(Stored records)
● ● ● ● ●

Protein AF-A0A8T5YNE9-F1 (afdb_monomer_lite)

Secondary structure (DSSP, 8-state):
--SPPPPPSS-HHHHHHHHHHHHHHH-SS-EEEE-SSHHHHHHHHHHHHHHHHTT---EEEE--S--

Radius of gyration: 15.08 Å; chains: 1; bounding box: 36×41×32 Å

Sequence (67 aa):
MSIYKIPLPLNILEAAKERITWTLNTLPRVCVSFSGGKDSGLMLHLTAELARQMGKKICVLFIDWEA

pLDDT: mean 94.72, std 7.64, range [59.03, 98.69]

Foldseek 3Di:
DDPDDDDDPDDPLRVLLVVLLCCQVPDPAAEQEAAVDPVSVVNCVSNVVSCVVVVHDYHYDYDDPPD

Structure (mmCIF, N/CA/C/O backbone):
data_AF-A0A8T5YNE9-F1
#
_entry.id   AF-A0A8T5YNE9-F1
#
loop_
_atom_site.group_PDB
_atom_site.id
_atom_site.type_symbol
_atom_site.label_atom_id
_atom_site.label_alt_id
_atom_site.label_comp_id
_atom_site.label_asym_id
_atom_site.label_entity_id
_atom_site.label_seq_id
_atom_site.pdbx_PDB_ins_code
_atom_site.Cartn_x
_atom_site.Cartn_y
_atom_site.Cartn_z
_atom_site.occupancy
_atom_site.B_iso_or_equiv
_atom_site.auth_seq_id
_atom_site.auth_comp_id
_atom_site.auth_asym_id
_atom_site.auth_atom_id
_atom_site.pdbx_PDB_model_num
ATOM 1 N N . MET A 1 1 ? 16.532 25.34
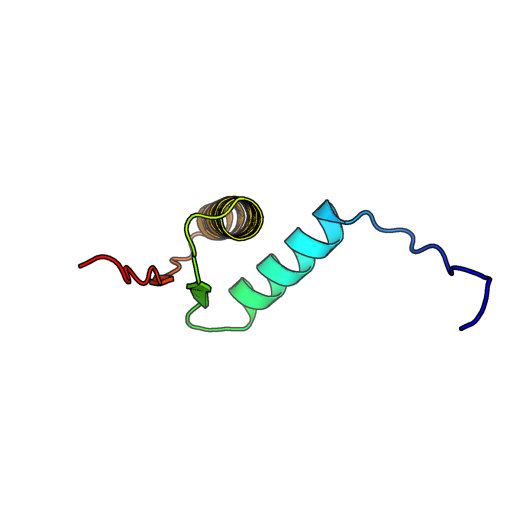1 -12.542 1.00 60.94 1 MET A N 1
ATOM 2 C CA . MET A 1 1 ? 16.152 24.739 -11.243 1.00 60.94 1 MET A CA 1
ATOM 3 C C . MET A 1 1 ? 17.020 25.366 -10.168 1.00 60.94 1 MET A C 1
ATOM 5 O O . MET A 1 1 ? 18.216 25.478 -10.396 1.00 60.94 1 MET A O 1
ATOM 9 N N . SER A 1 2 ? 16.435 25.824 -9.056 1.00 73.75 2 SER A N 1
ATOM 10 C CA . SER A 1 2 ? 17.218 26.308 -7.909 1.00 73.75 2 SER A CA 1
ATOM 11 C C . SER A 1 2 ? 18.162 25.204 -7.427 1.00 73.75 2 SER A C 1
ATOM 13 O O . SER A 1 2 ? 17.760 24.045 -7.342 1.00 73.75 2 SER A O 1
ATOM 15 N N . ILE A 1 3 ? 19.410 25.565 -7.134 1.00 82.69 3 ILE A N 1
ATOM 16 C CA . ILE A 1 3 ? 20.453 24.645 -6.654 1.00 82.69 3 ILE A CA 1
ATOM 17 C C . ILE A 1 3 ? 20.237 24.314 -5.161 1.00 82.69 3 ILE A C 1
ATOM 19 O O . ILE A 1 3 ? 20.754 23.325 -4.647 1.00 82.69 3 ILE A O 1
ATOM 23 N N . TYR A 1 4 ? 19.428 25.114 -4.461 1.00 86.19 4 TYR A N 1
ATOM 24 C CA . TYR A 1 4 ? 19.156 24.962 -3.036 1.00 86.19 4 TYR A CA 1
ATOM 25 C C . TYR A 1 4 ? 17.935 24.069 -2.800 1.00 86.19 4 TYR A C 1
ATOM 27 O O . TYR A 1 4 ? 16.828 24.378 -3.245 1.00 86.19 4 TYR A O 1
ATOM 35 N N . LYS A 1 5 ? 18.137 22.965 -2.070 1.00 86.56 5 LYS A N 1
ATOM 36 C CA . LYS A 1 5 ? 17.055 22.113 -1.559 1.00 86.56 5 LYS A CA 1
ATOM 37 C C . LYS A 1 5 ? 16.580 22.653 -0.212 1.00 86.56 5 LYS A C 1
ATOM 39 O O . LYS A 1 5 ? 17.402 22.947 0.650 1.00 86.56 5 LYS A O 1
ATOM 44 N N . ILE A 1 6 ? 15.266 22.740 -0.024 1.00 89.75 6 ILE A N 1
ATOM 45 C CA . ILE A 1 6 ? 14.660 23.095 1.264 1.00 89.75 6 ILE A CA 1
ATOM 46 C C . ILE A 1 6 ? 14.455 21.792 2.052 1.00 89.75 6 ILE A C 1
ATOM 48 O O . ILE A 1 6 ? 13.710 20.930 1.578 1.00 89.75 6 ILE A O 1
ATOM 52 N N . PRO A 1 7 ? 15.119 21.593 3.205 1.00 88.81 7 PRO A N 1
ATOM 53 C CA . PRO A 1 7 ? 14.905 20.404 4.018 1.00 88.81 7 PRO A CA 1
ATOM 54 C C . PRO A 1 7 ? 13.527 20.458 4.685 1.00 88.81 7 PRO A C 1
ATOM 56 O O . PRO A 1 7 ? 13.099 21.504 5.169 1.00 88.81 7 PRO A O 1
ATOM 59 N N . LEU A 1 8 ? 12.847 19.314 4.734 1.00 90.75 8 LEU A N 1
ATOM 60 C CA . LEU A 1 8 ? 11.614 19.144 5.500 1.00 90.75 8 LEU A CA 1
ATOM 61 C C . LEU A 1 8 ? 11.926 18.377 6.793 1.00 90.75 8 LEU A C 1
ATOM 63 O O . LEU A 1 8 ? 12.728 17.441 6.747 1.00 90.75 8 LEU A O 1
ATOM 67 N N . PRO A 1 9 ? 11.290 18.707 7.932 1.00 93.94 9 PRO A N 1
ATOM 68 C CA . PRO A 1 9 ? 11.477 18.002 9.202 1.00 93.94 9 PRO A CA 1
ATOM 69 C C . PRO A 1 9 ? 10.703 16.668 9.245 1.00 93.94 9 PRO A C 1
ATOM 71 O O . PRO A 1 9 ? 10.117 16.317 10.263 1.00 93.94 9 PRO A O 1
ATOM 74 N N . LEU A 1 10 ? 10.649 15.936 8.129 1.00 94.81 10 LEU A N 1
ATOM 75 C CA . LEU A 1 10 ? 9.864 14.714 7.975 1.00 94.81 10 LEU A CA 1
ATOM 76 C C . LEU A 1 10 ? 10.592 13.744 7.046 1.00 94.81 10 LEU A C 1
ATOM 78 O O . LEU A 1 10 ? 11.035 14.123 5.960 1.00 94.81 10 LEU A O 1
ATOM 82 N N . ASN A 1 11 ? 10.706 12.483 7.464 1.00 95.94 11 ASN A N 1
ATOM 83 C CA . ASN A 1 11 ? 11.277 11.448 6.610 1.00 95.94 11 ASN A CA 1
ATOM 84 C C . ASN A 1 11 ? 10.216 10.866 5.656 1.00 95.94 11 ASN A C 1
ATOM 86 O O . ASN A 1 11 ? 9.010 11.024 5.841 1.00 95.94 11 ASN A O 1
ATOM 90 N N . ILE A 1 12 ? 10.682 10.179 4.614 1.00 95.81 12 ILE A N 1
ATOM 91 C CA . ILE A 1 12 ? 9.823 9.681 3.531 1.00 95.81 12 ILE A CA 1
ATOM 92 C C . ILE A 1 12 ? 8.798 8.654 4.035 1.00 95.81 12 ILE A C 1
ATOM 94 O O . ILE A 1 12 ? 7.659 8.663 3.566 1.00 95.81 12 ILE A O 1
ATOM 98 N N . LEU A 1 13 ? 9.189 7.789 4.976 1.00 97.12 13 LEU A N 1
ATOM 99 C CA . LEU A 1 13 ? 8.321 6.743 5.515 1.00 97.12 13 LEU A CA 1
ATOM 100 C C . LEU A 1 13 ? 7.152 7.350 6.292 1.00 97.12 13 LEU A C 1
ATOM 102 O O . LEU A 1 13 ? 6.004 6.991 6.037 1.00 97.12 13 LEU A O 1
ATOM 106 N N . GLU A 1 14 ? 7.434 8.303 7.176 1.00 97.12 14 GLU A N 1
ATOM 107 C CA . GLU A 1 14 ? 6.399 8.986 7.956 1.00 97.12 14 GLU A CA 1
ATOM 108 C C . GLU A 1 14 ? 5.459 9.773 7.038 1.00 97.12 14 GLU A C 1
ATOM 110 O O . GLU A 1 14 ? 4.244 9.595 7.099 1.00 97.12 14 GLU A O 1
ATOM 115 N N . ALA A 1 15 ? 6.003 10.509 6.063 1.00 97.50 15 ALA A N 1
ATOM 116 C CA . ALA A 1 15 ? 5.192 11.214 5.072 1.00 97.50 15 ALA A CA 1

● ● ● ● ●

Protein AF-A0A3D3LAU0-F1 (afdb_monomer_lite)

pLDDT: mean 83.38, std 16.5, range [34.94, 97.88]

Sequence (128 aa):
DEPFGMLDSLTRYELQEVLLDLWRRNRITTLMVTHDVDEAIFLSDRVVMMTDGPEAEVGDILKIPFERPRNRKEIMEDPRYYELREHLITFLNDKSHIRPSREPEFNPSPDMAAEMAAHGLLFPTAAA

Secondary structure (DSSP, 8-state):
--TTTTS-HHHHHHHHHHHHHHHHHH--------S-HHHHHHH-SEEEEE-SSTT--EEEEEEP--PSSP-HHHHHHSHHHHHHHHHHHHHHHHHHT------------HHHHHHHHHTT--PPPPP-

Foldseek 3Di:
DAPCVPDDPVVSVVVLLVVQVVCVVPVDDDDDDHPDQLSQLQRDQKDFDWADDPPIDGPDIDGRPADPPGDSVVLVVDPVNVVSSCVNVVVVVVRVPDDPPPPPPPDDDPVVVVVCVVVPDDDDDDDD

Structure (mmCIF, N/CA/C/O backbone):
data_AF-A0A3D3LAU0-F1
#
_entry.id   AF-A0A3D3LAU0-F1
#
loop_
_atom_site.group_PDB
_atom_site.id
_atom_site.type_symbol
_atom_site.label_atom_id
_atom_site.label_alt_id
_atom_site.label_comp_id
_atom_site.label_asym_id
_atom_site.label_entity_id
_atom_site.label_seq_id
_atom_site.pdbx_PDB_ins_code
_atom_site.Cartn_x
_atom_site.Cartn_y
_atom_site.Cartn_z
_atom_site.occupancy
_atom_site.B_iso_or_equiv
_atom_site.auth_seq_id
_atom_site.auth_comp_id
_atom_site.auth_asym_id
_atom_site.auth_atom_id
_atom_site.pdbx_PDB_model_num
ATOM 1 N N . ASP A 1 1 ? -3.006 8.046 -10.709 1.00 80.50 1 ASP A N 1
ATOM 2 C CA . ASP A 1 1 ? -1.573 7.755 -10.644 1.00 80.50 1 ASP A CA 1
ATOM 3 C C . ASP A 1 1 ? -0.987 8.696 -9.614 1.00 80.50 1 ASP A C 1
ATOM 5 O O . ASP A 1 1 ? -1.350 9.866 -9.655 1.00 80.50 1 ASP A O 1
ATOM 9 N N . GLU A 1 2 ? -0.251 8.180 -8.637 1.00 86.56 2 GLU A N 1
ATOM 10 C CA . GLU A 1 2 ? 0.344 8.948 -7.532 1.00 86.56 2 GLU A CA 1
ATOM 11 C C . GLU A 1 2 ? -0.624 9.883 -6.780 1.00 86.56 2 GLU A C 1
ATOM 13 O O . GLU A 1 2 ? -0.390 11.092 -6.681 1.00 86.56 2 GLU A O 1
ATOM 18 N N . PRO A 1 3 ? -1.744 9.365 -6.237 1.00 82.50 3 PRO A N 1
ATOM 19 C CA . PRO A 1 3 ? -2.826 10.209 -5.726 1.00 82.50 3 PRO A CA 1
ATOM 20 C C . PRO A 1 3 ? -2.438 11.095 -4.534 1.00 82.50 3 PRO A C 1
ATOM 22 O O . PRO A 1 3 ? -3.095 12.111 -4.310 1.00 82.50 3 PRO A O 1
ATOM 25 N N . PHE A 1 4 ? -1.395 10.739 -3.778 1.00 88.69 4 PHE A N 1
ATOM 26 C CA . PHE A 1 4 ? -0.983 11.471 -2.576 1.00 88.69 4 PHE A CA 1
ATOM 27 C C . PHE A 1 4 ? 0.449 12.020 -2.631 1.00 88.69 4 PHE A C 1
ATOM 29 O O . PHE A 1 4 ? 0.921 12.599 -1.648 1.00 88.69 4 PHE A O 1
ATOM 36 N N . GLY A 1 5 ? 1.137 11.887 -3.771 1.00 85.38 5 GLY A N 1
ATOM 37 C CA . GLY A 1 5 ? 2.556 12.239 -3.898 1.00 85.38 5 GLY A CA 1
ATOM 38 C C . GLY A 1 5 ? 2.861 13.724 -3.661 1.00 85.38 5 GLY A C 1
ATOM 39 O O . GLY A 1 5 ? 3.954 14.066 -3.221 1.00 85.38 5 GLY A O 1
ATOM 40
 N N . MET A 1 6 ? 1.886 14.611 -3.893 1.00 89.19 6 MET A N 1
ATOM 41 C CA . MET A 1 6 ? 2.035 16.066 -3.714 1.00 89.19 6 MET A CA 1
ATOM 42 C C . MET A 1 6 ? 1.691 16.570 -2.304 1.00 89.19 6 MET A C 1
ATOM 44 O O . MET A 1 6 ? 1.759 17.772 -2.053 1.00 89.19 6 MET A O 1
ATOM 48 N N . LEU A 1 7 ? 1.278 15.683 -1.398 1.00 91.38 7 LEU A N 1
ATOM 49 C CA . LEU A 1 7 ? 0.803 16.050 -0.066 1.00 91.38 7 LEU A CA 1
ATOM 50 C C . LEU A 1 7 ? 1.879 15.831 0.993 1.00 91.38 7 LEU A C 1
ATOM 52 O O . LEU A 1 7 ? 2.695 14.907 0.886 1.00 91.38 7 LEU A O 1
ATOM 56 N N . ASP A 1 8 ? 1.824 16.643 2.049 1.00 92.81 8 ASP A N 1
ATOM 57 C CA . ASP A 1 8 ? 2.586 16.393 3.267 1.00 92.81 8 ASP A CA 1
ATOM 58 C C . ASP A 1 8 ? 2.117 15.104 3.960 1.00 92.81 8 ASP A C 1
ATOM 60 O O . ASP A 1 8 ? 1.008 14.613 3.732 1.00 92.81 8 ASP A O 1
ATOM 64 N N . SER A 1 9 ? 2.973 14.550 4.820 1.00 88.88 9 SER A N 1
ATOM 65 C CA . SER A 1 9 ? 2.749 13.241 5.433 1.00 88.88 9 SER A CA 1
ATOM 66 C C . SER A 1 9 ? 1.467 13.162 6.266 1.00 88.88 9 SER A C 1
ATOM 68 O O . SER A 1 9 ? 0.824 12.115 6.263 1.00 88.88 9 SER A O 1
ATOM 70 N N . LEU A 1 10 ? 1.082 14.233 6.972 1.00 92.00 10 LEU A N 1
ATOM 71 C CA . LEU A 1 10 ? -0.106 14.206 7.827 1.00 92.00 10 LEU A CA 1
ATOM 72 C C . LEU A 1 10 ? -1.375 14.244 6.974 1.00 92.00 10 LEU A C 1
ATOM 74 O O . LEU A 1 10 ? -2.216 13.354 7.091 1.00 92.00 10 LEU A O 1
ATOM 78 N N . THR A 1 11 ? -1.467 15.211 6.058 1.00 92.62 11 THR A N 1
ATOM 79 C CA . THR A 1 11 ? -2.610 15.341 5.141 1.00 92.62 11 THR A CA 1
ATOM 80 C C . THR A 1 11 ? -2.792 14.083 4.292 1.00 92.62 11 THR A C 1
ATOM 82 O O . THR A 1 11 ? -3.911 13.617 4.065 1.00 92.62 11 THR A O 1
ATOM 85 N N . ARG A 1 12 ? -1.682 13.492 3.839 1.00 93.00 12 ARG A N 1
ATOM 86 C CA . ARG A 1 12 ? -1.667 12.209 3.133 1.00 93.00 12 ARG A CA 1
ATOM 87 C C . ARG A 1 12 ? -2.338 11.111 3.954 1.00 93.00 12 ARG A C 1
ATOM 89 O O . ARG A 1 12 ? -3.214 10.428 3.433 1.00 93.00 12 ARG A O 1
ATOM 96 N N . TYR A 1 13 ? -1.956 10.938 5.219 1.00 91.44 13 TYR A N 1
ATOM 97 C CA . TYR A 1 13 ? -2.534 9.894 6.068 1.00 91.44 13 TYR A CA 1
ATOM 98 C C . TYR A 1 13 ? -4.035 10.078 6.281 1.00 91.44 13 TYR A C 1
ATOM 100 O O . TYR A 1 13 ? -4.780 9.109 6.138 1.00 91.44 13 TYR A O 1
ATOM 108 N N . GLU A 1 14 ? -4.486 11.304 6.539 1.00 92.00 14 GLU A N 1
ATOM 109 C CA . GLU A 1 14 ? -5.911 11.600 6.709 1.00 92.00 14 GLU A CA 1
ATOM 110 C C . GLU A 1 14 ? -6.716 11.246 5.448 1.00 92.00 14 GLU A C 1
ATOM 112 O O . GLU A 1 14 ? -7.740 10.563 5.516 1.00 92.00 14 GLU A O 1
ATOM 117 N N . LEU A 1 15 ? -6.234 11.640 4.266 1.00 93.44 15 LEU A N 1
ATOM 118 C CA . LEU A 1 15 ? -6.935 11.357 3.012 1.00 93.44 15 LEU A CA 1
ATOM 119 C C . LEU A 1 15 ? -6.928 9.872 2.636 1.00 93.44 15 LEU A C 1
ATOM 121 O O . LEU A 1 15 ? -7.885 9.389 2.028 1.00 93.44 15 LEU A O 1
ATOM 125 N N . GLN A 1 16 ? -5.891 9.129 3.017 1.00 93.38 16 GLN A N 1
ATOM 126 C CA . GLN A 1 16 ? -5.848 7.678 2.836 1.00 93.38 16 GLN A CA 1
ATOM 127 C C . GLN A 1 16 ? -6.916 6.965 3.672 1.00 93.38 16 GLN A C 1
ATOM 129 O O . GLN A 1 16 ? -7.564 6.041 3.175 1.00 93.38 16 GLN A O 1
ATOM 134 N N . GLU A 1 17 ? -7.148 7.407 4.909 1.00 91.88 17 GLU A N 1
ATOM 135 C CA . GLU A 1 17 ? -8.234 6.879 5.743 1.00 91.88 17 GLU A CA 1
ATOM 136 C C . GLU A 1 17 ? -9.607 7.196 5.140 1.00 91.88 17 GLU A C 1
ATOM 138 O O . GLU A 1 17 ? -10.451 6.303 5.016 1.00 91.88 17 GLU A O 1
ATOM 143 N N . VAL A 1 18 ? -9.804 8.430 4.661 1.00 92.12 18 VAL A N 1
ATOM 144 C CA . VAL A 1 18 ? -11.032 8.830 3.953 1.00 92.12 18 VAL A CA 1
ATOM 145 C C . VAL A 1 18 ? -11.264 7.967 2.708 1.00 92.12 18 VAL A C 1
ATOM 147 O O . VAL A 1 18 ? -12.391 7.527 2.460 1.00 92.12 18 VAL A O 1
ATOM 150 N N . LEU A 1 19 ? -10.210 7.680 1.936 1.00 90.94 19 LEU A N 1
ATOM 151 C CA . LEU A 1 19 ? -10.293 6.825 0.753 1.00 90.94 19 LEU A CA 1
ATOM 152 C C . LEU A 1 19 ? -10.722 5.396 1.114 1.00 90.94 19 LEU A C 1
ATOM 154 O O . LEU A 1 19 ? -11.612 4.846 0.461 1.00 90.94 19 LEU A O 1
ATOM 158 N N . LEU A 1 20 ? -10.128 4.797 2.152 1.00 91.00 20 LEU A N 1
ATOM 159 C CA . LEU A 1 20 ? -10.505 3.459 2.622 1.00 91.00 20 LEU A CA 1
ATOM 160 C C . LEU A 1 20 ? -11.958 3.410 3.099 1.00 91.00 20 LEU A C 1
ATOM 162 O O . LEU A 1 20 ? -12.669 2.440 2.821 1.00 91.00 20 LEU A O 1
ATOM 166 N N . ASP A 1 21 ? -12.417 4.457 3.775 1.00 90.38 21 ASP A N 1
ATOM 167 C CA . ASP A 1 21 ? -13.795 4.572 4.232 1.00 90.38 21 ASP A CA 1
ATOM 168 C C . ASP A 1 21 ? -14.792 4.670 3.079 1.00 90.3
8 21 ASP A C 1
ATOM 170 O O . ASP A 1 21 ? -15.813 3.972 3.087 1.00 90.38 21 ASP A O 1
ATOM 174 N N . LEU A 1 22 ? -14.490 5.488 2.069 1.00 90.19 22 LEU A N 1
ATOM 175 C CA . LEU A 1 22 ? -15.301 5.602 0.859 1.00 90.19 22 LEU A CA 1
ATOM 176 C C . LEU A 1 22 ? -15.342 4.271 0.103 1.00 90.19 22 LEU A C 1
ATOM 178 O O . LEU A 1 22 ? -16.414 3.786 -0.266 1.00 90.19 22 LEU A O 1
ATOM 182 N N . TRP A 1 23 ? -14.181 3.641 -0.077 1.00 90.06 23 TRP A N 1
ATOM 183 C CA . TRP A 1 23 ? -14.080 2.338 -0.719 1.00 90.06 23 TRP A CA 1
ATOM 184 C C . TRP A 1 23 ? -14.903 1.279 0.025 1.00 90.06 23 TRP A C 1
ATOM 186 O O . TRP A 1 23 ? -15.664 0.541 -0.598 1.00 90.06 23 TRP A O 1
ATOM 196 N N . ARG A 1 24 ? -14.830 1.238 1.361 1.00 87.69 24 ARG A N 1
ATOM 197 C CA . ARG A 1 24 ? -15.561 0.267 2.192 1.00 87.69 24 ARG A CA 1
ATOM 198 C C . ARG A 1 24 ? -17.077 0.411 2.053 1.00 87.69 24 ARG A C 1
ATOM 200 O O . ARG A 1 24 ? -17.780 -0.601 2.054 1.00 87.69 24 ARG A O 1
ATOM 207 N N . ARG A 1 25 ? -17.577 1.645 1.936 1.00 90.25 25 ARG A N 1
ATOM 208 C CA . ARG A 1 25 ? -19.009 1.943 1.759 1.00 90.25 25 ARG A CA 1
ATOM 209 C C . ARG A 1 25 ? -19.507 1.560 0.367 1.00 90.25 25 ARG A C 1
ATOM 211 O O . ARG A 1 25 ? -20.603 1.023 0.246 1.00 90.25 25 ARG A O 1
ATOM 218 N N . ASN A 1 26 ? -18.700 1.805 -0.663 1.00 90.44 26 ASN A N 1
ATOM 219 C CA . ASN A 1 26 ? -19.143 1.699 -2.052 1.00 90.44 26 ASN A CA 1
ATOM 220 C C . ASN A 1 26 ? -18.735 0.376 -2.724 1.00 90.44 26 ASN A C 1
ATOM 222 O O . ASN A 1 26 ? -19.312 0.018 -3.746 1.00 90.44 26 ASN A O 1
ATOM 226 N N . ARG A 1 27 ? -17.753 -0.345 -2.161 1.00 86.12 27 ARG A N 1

● ● ● ● ●

Write out exactly the lines above between the one with "Protein AF-A0A8T5YNE9-F1 (afdb_monomer_lite)" and the one with "ATOM 5 O O . MET", inclusive, with pictures left out.

Protein AF-A0A8T5YNE9-F1 (afdb_monomer_lite)

Secondary structure (DSSP, 8-state):
--SPPPPPSS-HHHHHHHHHHHHHHH-SS-EEEE-SSHHHHHHHHHHHHHHHHTT---EEEE--S--

Radius of gyration: 15.08 Å; chains: 1; bounding box: 36×41×32 Å

Sequence (67 aa):
MSIYKIPLPLNILEAAKERITWTLNTLPRVCVSFSGGKDSGLMLHLTAELARQMGKKICVLFIDWEA

pLDDT: mean 94.72, std 7.64, range [59.03, 98.69]

Foldseek 3Di:
DDPDDDDDPDDPLRVLLVVLLCCQVPDPAAEQEAAVDPVSVVNCVSNVVSCVVVVHDYHYDYDDPPD

Structure (mmCIF, N/CA/C/O backbone):
data_AF-A0A8T5YNE9-F1
#
_entry.id   AF-A0A8T5YNE9-F1
#
loop_
_atom_site.group_PDB
_atom_site.id
_atom_site.type_symbol
_atom_site.label_atom_id
_atom_site.label_alt_id
_atom_site.label_comp_id
_atom_site.label_asym_id
_atom_site.label_entity_id
_atom_site.label_seq_id
_atom_site.pdbx_PDB_ins_code
_atom_site.Cartn_x
_atom_site.Cartn_y
_atom_site.Cartn_z
_atom_site.occupancy
_atom_site.B_iso_or_equiv
_atom_site.auth_seq_id
_atom_site.auth_comp_id
_atom_site.auth_asym_id
_atom_site.auth_atom_id
_atom_site.pdbx_PDB_model_num
ATOM 1 N N . MET A 1 1 ? 16.532 25.34
1 -12.542 1.00 60.94 1 MET A N 1
ATOM 2 C CA . MET A 1 1 ? 16.152 24.739 -11.243 1.00 60.94 1 MET A CA 1
ATOM 3 C C . MET A 1 1 ? 17.020 25.366 -10.168 1.00 60.94 1 MET A C 1
ATOM 5 O O . MET A 1 1 ? 18.216 25.478 -10.396 1.00 60.94 1 MET A O 1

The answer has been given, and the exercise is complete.